“Always Remember That Creativity Comes First”: What We Learned From Givenchy’s Sarah Burton At London’s Lightroom
- Mahoro Seward
- 2 days ago
- 3 min read

Amid fashion’s current blitz-speed game of musical chairs, we haven’t exactly been short of creative director debuts over the past few seasons – with a good number still to come. One of the most hotly anticipated dawnings of a new chapter, though, came just a few weeks ago in Paris, where Sarah Burton presented her first collection at the helm of Givenchy.
Bowing at 3 Avenue George V, the house’s historic home, the show was immediately recognised as a triumphant moment in contemporary fashion history, recentring a diverse perspective on femininity and the importance of craftsmanship. Last night at London’s Lightroom, we gained rare, firsthand insights into the process behind Burton’s first show in her new role, as she joined Sarah Mower, Vogue’s chief critic, for the latest iteration of Vogue Conversations.

Before delving into the Givenchy show, though, the pair discussed the career stint that the designer is perhaps best acclaimed for: the 26 years that she spent at Alexander McQueen – the first 13 as the house’s namesake founder’s right-hand, the latter as its creative director. As well as the myriad, blockbuster highlights of her time there – including designing the Princess of Wales’s wedding dress – Burton spoke of how the small scale of the team when she first joined ultimately turned out to be a crucial factor in her formation as a designer. “It was such a tiny team of us in Hoxton Square – it was Lee, Trino [Verkade], Katy [England] and a couple of other people,” she recalled, “but what was amazing was that it was so small, it was really like a training school. Lee taught me about everything: how to pattern cut, how to put a zip in, how to sketch a jacket. It was an amazing learning experience.”
Of course, McQueen was at the helm of Givenchy from 1996 to 2001, where Burton is creative director today. Lightroom attendees were immersed in a rich visual landscape of fittings and backstage imagery, shot in the run-up to the designer’s debut autumn/winter 2025 show, as well as unreleased images of patterns discovered in the walls of the original Givenchy ateliers, developed for Hubert de Givenchy’s very first collection. “I always go back to the very beginning, because, with whatever it is you’re doing, you have to look backwards to go forward,” Burton explained. “I went to the archive and I spoke with the amazing woman in charge there, and she showed me this picture of a brown bag. What happened was that, two years ago, they found all of his original patterns from that first collection in the walls of his original ateliers,” she continued, noting that the house was asked to come collect them tout suite, or risk having them disposed of. “It started to make me think about things that were embedded in the walls of the house,” and, more broadly, the maison’s founding codes, Burton explained.

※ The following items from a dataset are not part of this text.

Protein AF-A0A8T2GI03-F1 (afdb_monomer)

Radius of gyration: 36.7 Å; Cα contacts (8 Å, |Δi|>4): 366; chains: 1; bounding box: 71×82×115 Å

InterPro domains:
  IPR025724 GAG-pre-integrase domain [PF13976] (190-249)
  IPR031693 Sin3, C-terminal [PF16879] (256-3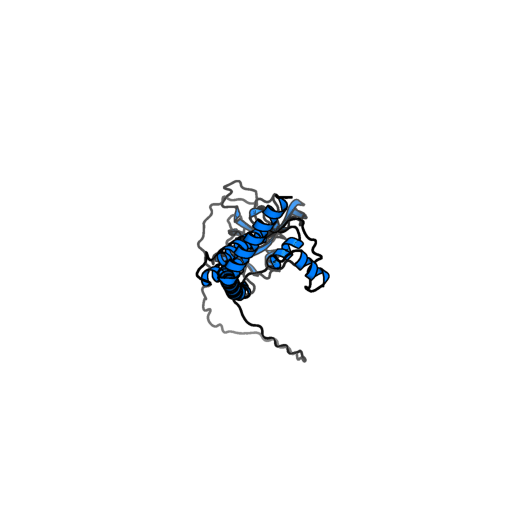24)
  IPR039774 Transcriptional regulatory protein Sin3-like [PTHR12346] (252-306)
  IPR054722 Retrovirus-related Pol polyprotein from transposon TNT 1-94-like, beta-barrel domain [PF22936] (80-160)

Sequence (334 aa):
MARGYMVISGFGFEISDTAADSQSSPSAAATDGFGADFLASPSNKTFEEKANYVEEKIQEEDMLLMASYKKDEQEENHKWYLDSGASNHMCGRKSMFAELDESVRGNVALGDESKMEVKGKGNILIRLKNGDHQFISNGYYIPSMKTNILSLGQLLEKGYDIRLKDNNLSIRDQESNLITKVPMSKNRMFVLNIRNDIAQCLKMCYKEESWLWHLRFGHLNFGGLELLSRKEMVRGLPCINHPKQGCEVVFKFKAKFMDALYNLLDGSIDDNTKFEDECRAIFGAQSYVLFTLDKLVQKFVKHLHAVASDETDTKLLQLHAYENYRKLWEDDLI

Solvent-accessible surface area (backbone atoms only — not comparable to full-atom values): 21017 Å² total; per-residue (Å²): 136,87,84,81,82,84,78,88,73,89,78,83,88,84,90,81,90,83,89,82,86,86,88,80,88,87,85,90,85,87,84,89,83,90,82,86,89,86,88,83,88,81,80,86,76,81,75,81,77,81,73,94,77,80,89,80,87,77,92,77,79,96,47,96,64,100,65,89,78,90,74,71,81,76,71,58,74,29,43,30,37,60,31,76,89,34,82,50,31,35,34,28,55,75,86,50,42,67,42,71,41,62,84,45,68,53,70,48,74,48,98,82,72,47,74,46,61,31,56,16,38,23,30,26,31,30,50,47,96,91,69,50,77,49,66,55,67,73,24,34,34,24,69,87,42,91,62,29,36,40,18,45,52,54,39,45,77,74,50,37,46,76,47,81,54,94,66,26,42,35,38,21,45,81,87,67,49,79,74,48,74,32,60,52,44,96,65,70,43,38,64,45,80,51,48,68,46,78,77,90,64,92,77,85,86,69,95,47,68,49,60,50,50,24,54,76,59,73,65,44,54,53,72,57,49,27,48,36,30,77,65,64,74,45,90,91,55,64,89,42,68,72,68,96,70,81,58,66,68,60,52,53,50,50,51,54,50,49,52,52,50,49,36,51,73,74,55,76,49,88,48,70,66,57,55,47,48,53,39,34,73,71,54,41,88,70,28,63,70,56,54,59,46,53,64,49,49,52,51,50,51,53,49,52,49,50,56,70,65,29,69,64,55,50,50,50,51,50,49,52,54,49,52,53,52,50,51,56,54,58,65,74,73,112

pLDDT: mean 71.92, std 23.97, range [22.16, 97.69]

Secondary structure (DSSP, 8-state):
---------------------------------------------------------------SS-------TTTGGGEEEEESS-SS-EES-GGGEEEEETT--EEEEPTTS-EEEE-EEEEEEEE-TTS-EEEEEEEEE-TT-SSEEEEHHHHHHTT-EEEEETTEEEEE-TT--EEEEEEPPTTS--EEE--B----------SSHHHHHHHHTTS--HHHHHHHHHTT-STT-------SSPPHHHHHHHHHHHHHHHHHHTT----HHHHHHHHHHHHGGGGHHHHHHHHHHHHHHHHHHHHHT-HHHHHHHHHHHHHHHHHHHHHTT-

Nearest PDB structures (foldseek):
  4exh-assembly1_A  TM=6.470E-01  e=1.183E-04  DG-75 Murine leukemia virus
  3nr6-assembly1_B  TM=6.139E-01  e=3.796E-03  Xenotropic MuLV-related virus VP62
  6v9z-assembly1_B  TM=1.408E-01  e=2.068E-01  Acetivibrio thermocellus ATCC 27405
  9c3c-assembly1_g  TM=1.926E-01  e=9.448E+00  Oryctolagus cuniculus

Structure (mmCIF, N/CA/C/O backbone):
data_AF-A0A8T2GI03-F1
#
_entry.id   AF-A0A8T2GI03-F1
#
loop_
_atom_site.group_PDB
_atom_site.id
_atom_site.type_symbol
_atom_site.label_atom_id
_atom_site.label_alt_id
_atom_site.label_comp_id
_atom_site.label_asym_id
_atom_site.label_entity_id
_atom_site.label_seq_id
_atom_site.pdbx_PDB_ins_code
_atom_site.Cartn_x
_atom_site.Cartn_y
_atom_site.Cartn_z
_atom_site.occupancy
_atom_site.B_iso_or_equiv
_atom_site.auth_seq_id
_atom_site.auth_comp_id
_atom_site.auth_asym_id
_atom_site.auth_atom_id
_atom_site.pdbx_PDB_model_num
ATOM 1 N N . MET A 1 1 ? 11.375 -5.755 13.231 1.00 31.09 1 MET A N 1
ATOM 2 C CA . MET A 1 1 ? 10.193 -4.867 13.310 1.00 31.09 1 MET A CA 1
ATOM 3 C C . MET A 1 1 ? 9.028 -5.545 12.607 1.00 31.09 1 MET A C 1
ATOM 5 O O . MET A 1 1 ? 9.019 -5.596 11.385 1.00 31.09 1 MET A O 1
ATOM 9 N N . ALA A 1 2 ? 8.092 -6.127 13.356 1.00 22.64 2 ALA A N 1
ATOM 10 C CA . ALA A 1 2 ? 6.915 -6.773 12.779 1.00 22.64 2 ALA A CA 1
ATOM 11 C C . ALA A 1 2 ? 5.843 -5.714 12.469 1.00 22.64 2 ALA A C 1
ATOM 13 O O . ALA A 1 2 ? 5.317 -5.069 13.377 1.00 22.64 2 ALA A O 1
ATOM 14 N N . ARG A 1 3 ? 5.540 -5.508 11.184 1.00 28.73 3 ARG A N 1
ATOM 15 C CA . ARG A 1 3 ? 4.403 -4.700 10.725 1.00 28.73 3 ARG A CA 1
ATOM 16 C C . ARG A 1 3 ? 3.197 -5.630 10.590 1.00 28.73 3 ARG A C 1
ATOM 18 O O . ARG A 1 3 ? 3.066 -6.328 9.594 1.00 28.73 3 ARG A O 1
ATOM 25 N N . GLY A 1 4 ? 2.364 -5.687 11.626 1.00 26.17 4 GLY A N 1
ATOM 26 C CA . GLY A 1 4 ? 1.075 -6.378 11.576 1.00 26.17 4 GLY A CA 1
ATOM 27 C C . GLY A 1 4 ? -0.002 -5.436 11.046 1.00 26.17 4 GLY A C 1
ATOM 28 O O . GLY A 1 4 ? -0.237 -4.386 11.646 1.00 26.17 4 GLY A O 1
ATOM 29 N N . TYR A 1 5 ? -0.637 -5.803 9.934 1.00 28.64 5 TYR A N 1
ATOM 30 C CA . TYR A 1 5 ? -1.851 -5.160 9.437 1.00 28.64 5 TYR A CA 1
ATOM 31 C C . TYR A 1 5 ? -3.054 -5.849 10.092 1.00 28.64 5 TYR A C 1
ATOM 33 O O . TYR A 1 5 ? -3.182 -7.068 10.019 1.00 28.64 5 TYR A O 1
ATOM 41 N N . MET A 1 6 ? -3.922 -5.081 10.750 1.00 24.56 6 MET A N 1
ATOM 42 C CA . MET A 1 6 ? -5.209 -5.569 11.242 1.00 24.56 6 MET A CA 1
ATOM 43 C C . MET A 1 6 ? -6.256 -5.241 10.179 1.00 24.56 6 MET A C 1
ATOM 45 O O . MET A 1 6 ? -6.662 -4.090 10.033 1.00 24.56 6 MET A O 1
ATOM 49 N N . VAL A 1 7 ? -6.652 -6.249 9.404 1.00 26.22 7 VAL A N 1
ATOM 50 C CA . VAL A 1 7 ? -7.853 -6.181 8.570 1.00 26.22 7 VAL A CA 1
ATOM 51 C C . VAL A 1 7 ? -9.031 -6.420 9.507 1.00 26.22 7 VAL A C 1
ATOM 53 O O . VAL A 1 7 ? -9.176 -7.515 10.046 1.00 26.22 7 VAL A O 1
ATOM 56 N N . ILE A 1 8 ? -9.851 -5.396 9.743 1.00 24.67 8 ILE A N 1
ATOM 57 C CA . ILE A 1 8 ? -11.121 -5.566 10.454 1.00 24.67 8 ILE A CA 1
ATOM 58 C C . ILE A 1 8 ? -12.075 -6.264 9.482 1.00 24.67 8 ILE A C 1
ATOM 60 O O . ILE A 1 8 ? -12.785 -5.619 8.716 1.00 24.67 8 ILE A O 1
ATOM 64 N N . SER A 1 9 ? -12.044 -7.594 9.474 1.00 29.00 9 SER A N 1
ATOM 65 C CA . SER A 1 9 ? -13.133 -8.402 8.939 1.00 29.00 9 SER A CA 1
ATOM 66 C C . SER A 1 9 ? -14.121 -8.623 10.080 1.00 29.00 9 SER A C 1
ATOM 68 O O . SER A 1 9 ? -13.849 -9.326 11.049 1.00 29.00 9 SER A O 1
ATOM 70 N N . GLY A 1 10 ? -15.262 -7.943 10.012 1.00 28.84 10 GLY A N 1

These were highlighted through archival photography of de Givenchy’s first show and lookbook, with the collection’s clean-lined, archetypically ’50s silhouettes, counterposed with annotated fittings images from Burton’s debut for the house, presented almost three-quarters of a century later. Speaking through the collection’s running order, Burton underscored the thematic significance and construction details of particular looks and pieces – how the viral bullet bra, for example, was intended as an empowered “expression of femininity”, or how the bold, hourglass tailoring was created in collaboration with both the men’s and women’s ateliers. “With the tailoring that I like, it’s great to get the women’s atelier to create the shape, and then the men’s atelier to canvas and press the jacket in a certain way,” she explained.
This ethos of collaboration coloured a conversation around the importance of casting in expressing Burton’s vision, with the designer unpacking the process that unfolds between her, stylist Camilla Nickerson and casting director Jess Hallett. “It’s a real conversation about representing all of the women that inspire us,” Burton said. “Very early on, Jess and I will start to talk about who those women are and how they’re going to feel,” noting the importance of instilling an expansive, diverse sense of who those women are.

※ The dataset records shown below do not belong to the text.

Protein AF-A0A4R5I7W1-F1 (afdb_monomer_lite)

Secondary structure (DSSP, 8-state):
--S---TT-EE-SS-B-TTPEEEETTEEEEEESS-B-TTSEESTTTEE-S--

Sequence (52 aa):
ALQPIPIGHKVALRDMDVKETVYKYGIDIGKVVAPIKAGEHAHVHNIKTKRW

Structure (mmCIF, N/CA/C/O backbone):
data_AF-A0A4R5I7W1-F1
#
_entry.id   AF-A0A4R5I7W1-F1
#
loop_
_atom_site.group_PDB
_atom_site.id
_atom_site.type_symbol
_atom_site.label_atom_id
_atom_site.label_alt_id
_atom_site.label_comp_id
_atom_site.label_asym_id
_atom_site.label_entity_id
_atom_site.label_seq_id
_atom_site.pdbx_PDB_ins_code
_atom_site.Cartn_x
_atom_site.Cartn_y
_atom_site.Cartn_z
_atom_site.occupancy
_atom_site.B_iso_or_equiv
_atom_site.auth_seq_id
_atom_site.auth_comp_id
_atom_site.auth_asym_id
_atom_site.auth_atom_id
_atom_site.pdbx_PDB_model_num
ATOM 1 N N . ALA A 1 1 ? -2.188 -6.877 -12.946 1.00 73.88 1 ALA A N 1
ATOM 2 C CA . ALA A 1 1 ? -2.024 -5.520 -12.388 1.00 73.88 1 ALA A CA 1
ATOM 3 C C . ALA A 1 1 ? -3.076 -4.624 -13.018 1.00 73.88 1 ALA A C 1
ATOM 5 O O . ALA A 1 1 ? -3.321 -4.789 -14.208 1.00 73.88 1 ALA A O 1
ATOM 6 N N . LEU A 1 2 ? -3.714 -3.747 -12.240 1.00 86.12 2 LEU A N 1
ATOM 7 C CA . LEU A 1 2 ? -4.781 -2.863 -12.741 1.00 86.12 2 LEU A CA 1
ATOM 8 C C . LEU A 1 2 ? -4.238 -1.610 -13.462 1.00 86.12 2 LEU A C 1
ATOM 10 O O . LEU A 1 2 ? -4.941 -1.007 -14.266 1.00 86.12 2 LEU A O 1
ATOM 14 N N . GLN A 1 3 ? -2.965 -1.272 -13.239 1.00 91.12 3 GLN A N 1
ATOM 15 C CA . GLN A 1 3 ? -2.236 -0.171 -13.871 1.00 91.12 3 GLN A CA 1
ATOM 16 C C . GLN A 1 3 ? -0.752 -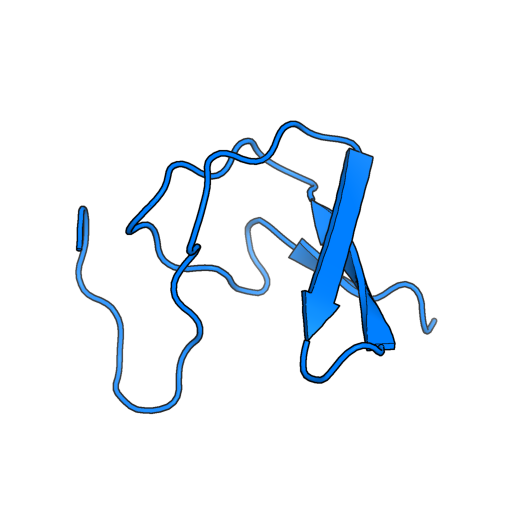0.545 -14.042 1.00 91.12 3 GLN A C 1
ATOM 18 O O . GLN A 1 3 ? -0.313 -1.532 -13.442 1.00 91.12 3 GLN A O 1
ATOM 23 N N . PRO A 1 4 ? 0.046 0.214 -14.818 1.00 94.69 4 PRO A N 1
ATOM 24 C CA . PRO A 1 4 ? 1.486 -0.009 -14.913 1.00 94.69 4 PRO A CA 1
ATOM 25 C C . PRO A 1 4 ? 2.176 0.076 -13.544 1.00 94.69 4 PRO A C 1
ATOM 27 O O . PRO A 1 4 ? 1.995 1.040 -12.797 1.00 94.69 4 PRO A O 1
ATOM 30 N N . ILE A 1 5 ? 2.989 -0.933 -13.229 1.00 95.75 5 ILE A N 1
ATOM 31 C CA . ILE A 1 5 ? 3.783 -1.006 -11.997 1.00 95.75 5 ILE A CA 1
ATOM 32 C C . ILE A 1 5 ? 5.251 -1.157 -12.410 1.00 95.75 5 ILE A C 1
ATOM 34 O O . ILE A 1 5 ? 5.590 -2.177 -13.013 1.00 95.75 5 ILE A O 1
ATOM 38 N N . PRO A 1 6 ? 6.121 -0.169 -12.128 1.00 95.81 6 PRO A N 1
ATOM 39 C CA . PRO A 1 6 ? 7.540 -0.273 -12.451 1.00 95.81 6 PRO A CA 1
ATOM 40 C C . PRO A 1 6 ? 8.210 -1.458 -11.745 1.00 95.81 6 PRO A C 1
ATOM 42 O O . PRO A 1 6 ? 7.806 -1.867 -10.654 1.00 95.81 6 PRO A O 1
ATOM 45 N N . ILE A 1 7 ? 9.275 -1.995 -12.341 1.00 95.12 7 ILE A N 1
ATOM 46 C CA . ILE A 1 7 ? 10.057 -3.064 -11.713 1.00 95.12 7 ILE A CA 1
ATOM 47 C C . ILE A 1 7 ? 10.639 -2.594 -10.369 1.00 95.12 7 ILE A C 1
ATOM 49 O O . ILE A 1 7 ? 11.100 -1.464 -10.233 1.00 95.12 7 ILE A O 1
ATOM 53 N N . GLY A 1 8 ? 10.574 -3.454 -9.350 1.00 93.75 8 GLY A N 1
ATOM 54 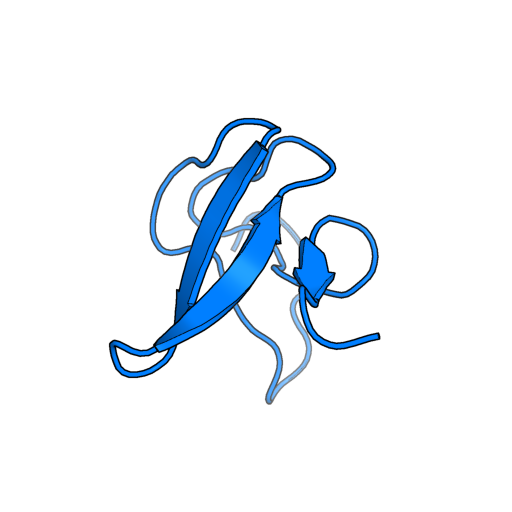C CA . GLY A 1 8 ? 11.010 -3.135 -7.983 1.00 93.75 8 GLY A CA 1
ATOM 55 C C . GLY A 1 8 ? 9.956 -2.434 -7.114 1.00 93.75 8 GLY A C 1
ATOM 56 O O . GLY A 1 8 ? 10.169 -2.265 -5.910 1.00 93.75 8 GLY A O 1
ATOM 57 N N . HIS A 1 9 ? 8.803 -2.064 -7.677 1.00 95.50 9 HIS A N 1
ATOM 58 C CA . HIS A 1 9 ? 7.703 -1.476 -6.916 1.00 95.50 9 HIS A CA 1
ATOM 59 C C . HIS A 1 9 ? 6.793 -2.545 -6.294 1.00 95.50 9 HIS A C 1
ATOM 61 O O . HIS A 1 9 ? 6.852 -3.727 -6.631 1.00 95.50 9 HIS A O 1
ATOM 67 N N . LYS A 1 10 ? 5.960 -2.131 -5.328 1.00 95.06 10 LYS A N 1
ATOM 68 C CA . LYS A 1 10 ? 5.065 -3.048 -4.608 1.00 95.06 10 LYS A CA 1
ATOM 69 C C . LYS A 1 10 ? 3.721 -3.148 -5.326 1.00 95.06 10 LYS A C 1
ATOM 71 O O . LYS A 1 10 ? 3.186 -2.141 -5.790 1.00 95.06 10 LYS A O 1
ATOM 76 N N . VAL A 1 11 ? 3.157 -4.351 -5.320 1.00 96.31 11 VAL A N 1
ATOM 77 C CA . VAL A 1 11 ? 1.783 -4.637 -5.738 1.00 96.31 11 VAL A CA 1
ATOM 78 C C . VAL A 1 11 ? 0.965 -5.071 -4.524 1.00 96.31 11 VAL A C 1
ATOM 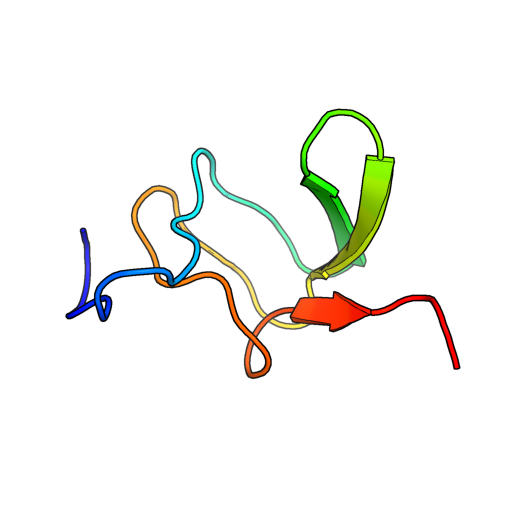80 O O . VAL A 1 11 ? 1.475 -5.782 -3.654 1.00 96.31 11 VAL A O 1
ATOM 83 N N . ALA A 1 12 ? -0.284 -4.629 -4.437 1.00 96.50 12 ALA A N 1
ATOM 84 C CA . ALA A 1 12 ? -1.198 -5.074 -3.395 1.00 96.50 12 ALA A CA 1
ATOM 85 C C . ALA A 1 12 ? -1.627 -6.528 -3.635 1.00 96.50 12 ALA A C 1
ATOM 87 O O . ALA A 1 12 ? -2.081 -6.876 -4.722 1.00 96.50 12 ALA A O 1
ATOM 88 N N . LEU A 1 13 ? -1.490 -7.377 -2.615 1.00 95.44 13 LEU A N 1
ATOM 89 C CA . LEU A 1 13 ? -1.887 -8.792 -2.684 1.00 95.44 13 LEU A CA 1
ATOM 90 C C . LEU A 1 13 ? -3.355 -9.027 -2.299 1.00 95.44 13 LEU A C 1
ATOM 92 O O . LEU A 1 13 ? -3.887 -10.103 -2.544 1.00 95.44 13 LEU A O 1
ATOM 96 N N . ARG A 1 14 ? -3.992 -8.031 -1.684 1.00 95.62 14 ARG A N 1
ATOM 97 C CA . ARG A 1 14 ? -5.392 -8.038 -1.258 1.00 95.62 14 ARG A CA 1
ATOM 98 C C . ARG A 1 14 ? -5.938 -6.618 -1.287 1.00 95.62 14 ARG A C 1
ATOM 100 O O . ARG A 1 14 ? -5.145 -5.673 -1.293 1.00 95.62 14 ARG A O 1
ATOM 107 N N . ASP A 1 15 ? -7.257 -6.501 -1.249 1.00 97.00 15 ASP A N 1
ATOM 108 C CA . ASP A 1 15 ? -7.918 -5.223 -1.015 1.00 97.00 15 ASP A CA 1
ATOM 109 C C . ASP A 1 15 ? -7.553 -4.705 0.385 1.00 97.00 15 ASP A C 1
ATOM 111 O O . ASP A 1 15 ? -7.390 -5.488 1.333 1.00 97.00 15 ASP A O 1
ATOM 115 N N . MET A 1 16 ? -7.351 -3.394 0.490 1.00 97.00 16 MET A N 1
ATOM 116 C CA . MET A 1 16 ? -7.015 -2.708 1.733 1.00 97.00 16 MET A CA 1
ATOM 117 C C . MET A 1 16 ? -7.775 -1.390 1.831 1.00 97.00 16 MET A C 1
ATOM 119 O O . MET A 1 16 ? -7.668 -0.528 0.950 1.00 97.00 16 MET A O 1
ATOM 123 N N . ASP A 1 17 ? -8.473 -1.209 2.946 1.00 97.19 17 ASP A N 1
ATOM 124 C CA . ASP A 1 17 ? -9.173 0.029 3.257 1.00 97.19 17 ASP A CA 1
ATOM 125 C C . ASP A 1 17 ? -8.266 1.083 3.903 1.00 97.19 17 ASP A C 1
ATOM 127 O O . ASP A 1 17 ? -7.178 0.824 4.428 1.00 97.19 17 ASP A O 1
ATOM 131 N N . VAL A 1 18 ? -8.734 2.331 3.882 1.00 95.88 18 VAL A N 1
ATOM 132 C CA . VAL A 1 18 ? -8.046 3.456 4.524 1.00 95.88 18 VAL A CA 1
ATOM 133 C C . VAL A 1 18 ? -7.869 3.180 6.021 1.00 95.88 18 VAL A C 1
ATOM 135 O O . VAL A 1 18 ? -8.804 2.769 6.700 1.00 95.88 18 VAL A O 1
ATOM 138 N N . LYS A 1 19 ? -6.675 3.489 6.547 1.00 93.75 19 LYS A N 1
ATOM 139 C CA . LYS A 1 19 ? -6.191 3.197 7.915 1.00 93.75 19 LYS A CA 1
ATOM 140 C C . LYS A 1 19 ? -5.778 1.748 8.175 1.00 93.75 19 LYS A C 1
ATOM 142 O O . LYS A 1 19 ? -5.231 1.505 9.251 1.00 93.75 19 LYS A O 1
ATOM 147 N N . GLU A 1 20 ? -5.936 0.823 7.231 1.00 96.12 20 GLU A N 1
ATOM 148 C CA . GLU A 1 20 ? -5.348 -0.506 7.394 1.00 96.12 20 GLU A CA 1
ATOM 149 C C . GLU A 1 20 ? -3.820 -0.454 7.484 1.00 96.12 20 GLU A C 1
ATOM 151 O O . GLU A 1 20 ? -3.160 0.410 6.896 1.00 96.12 20 GLU A O 1
ATOM 156 N N . THR A 1 21 ? -3.253 -1.407 8.224 1.00 95.25 21 THR A N 1
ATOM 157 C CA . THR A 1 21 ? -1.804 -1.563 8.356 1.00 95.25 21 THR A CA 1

As the evening came to a close, Burton reflected on the qualities that she thinks have carried her to her current position as one of the fashion industry’s most respected creative leaders, highlighting the importance of self-conviction. “I always think that, in fashion, nobody ‘gives’ you a job – you make your job your own,” she quipped. “You have to work very hard, of course, but you have to always be authentic to yourself. And always remember that creativity comes first – no compromises.”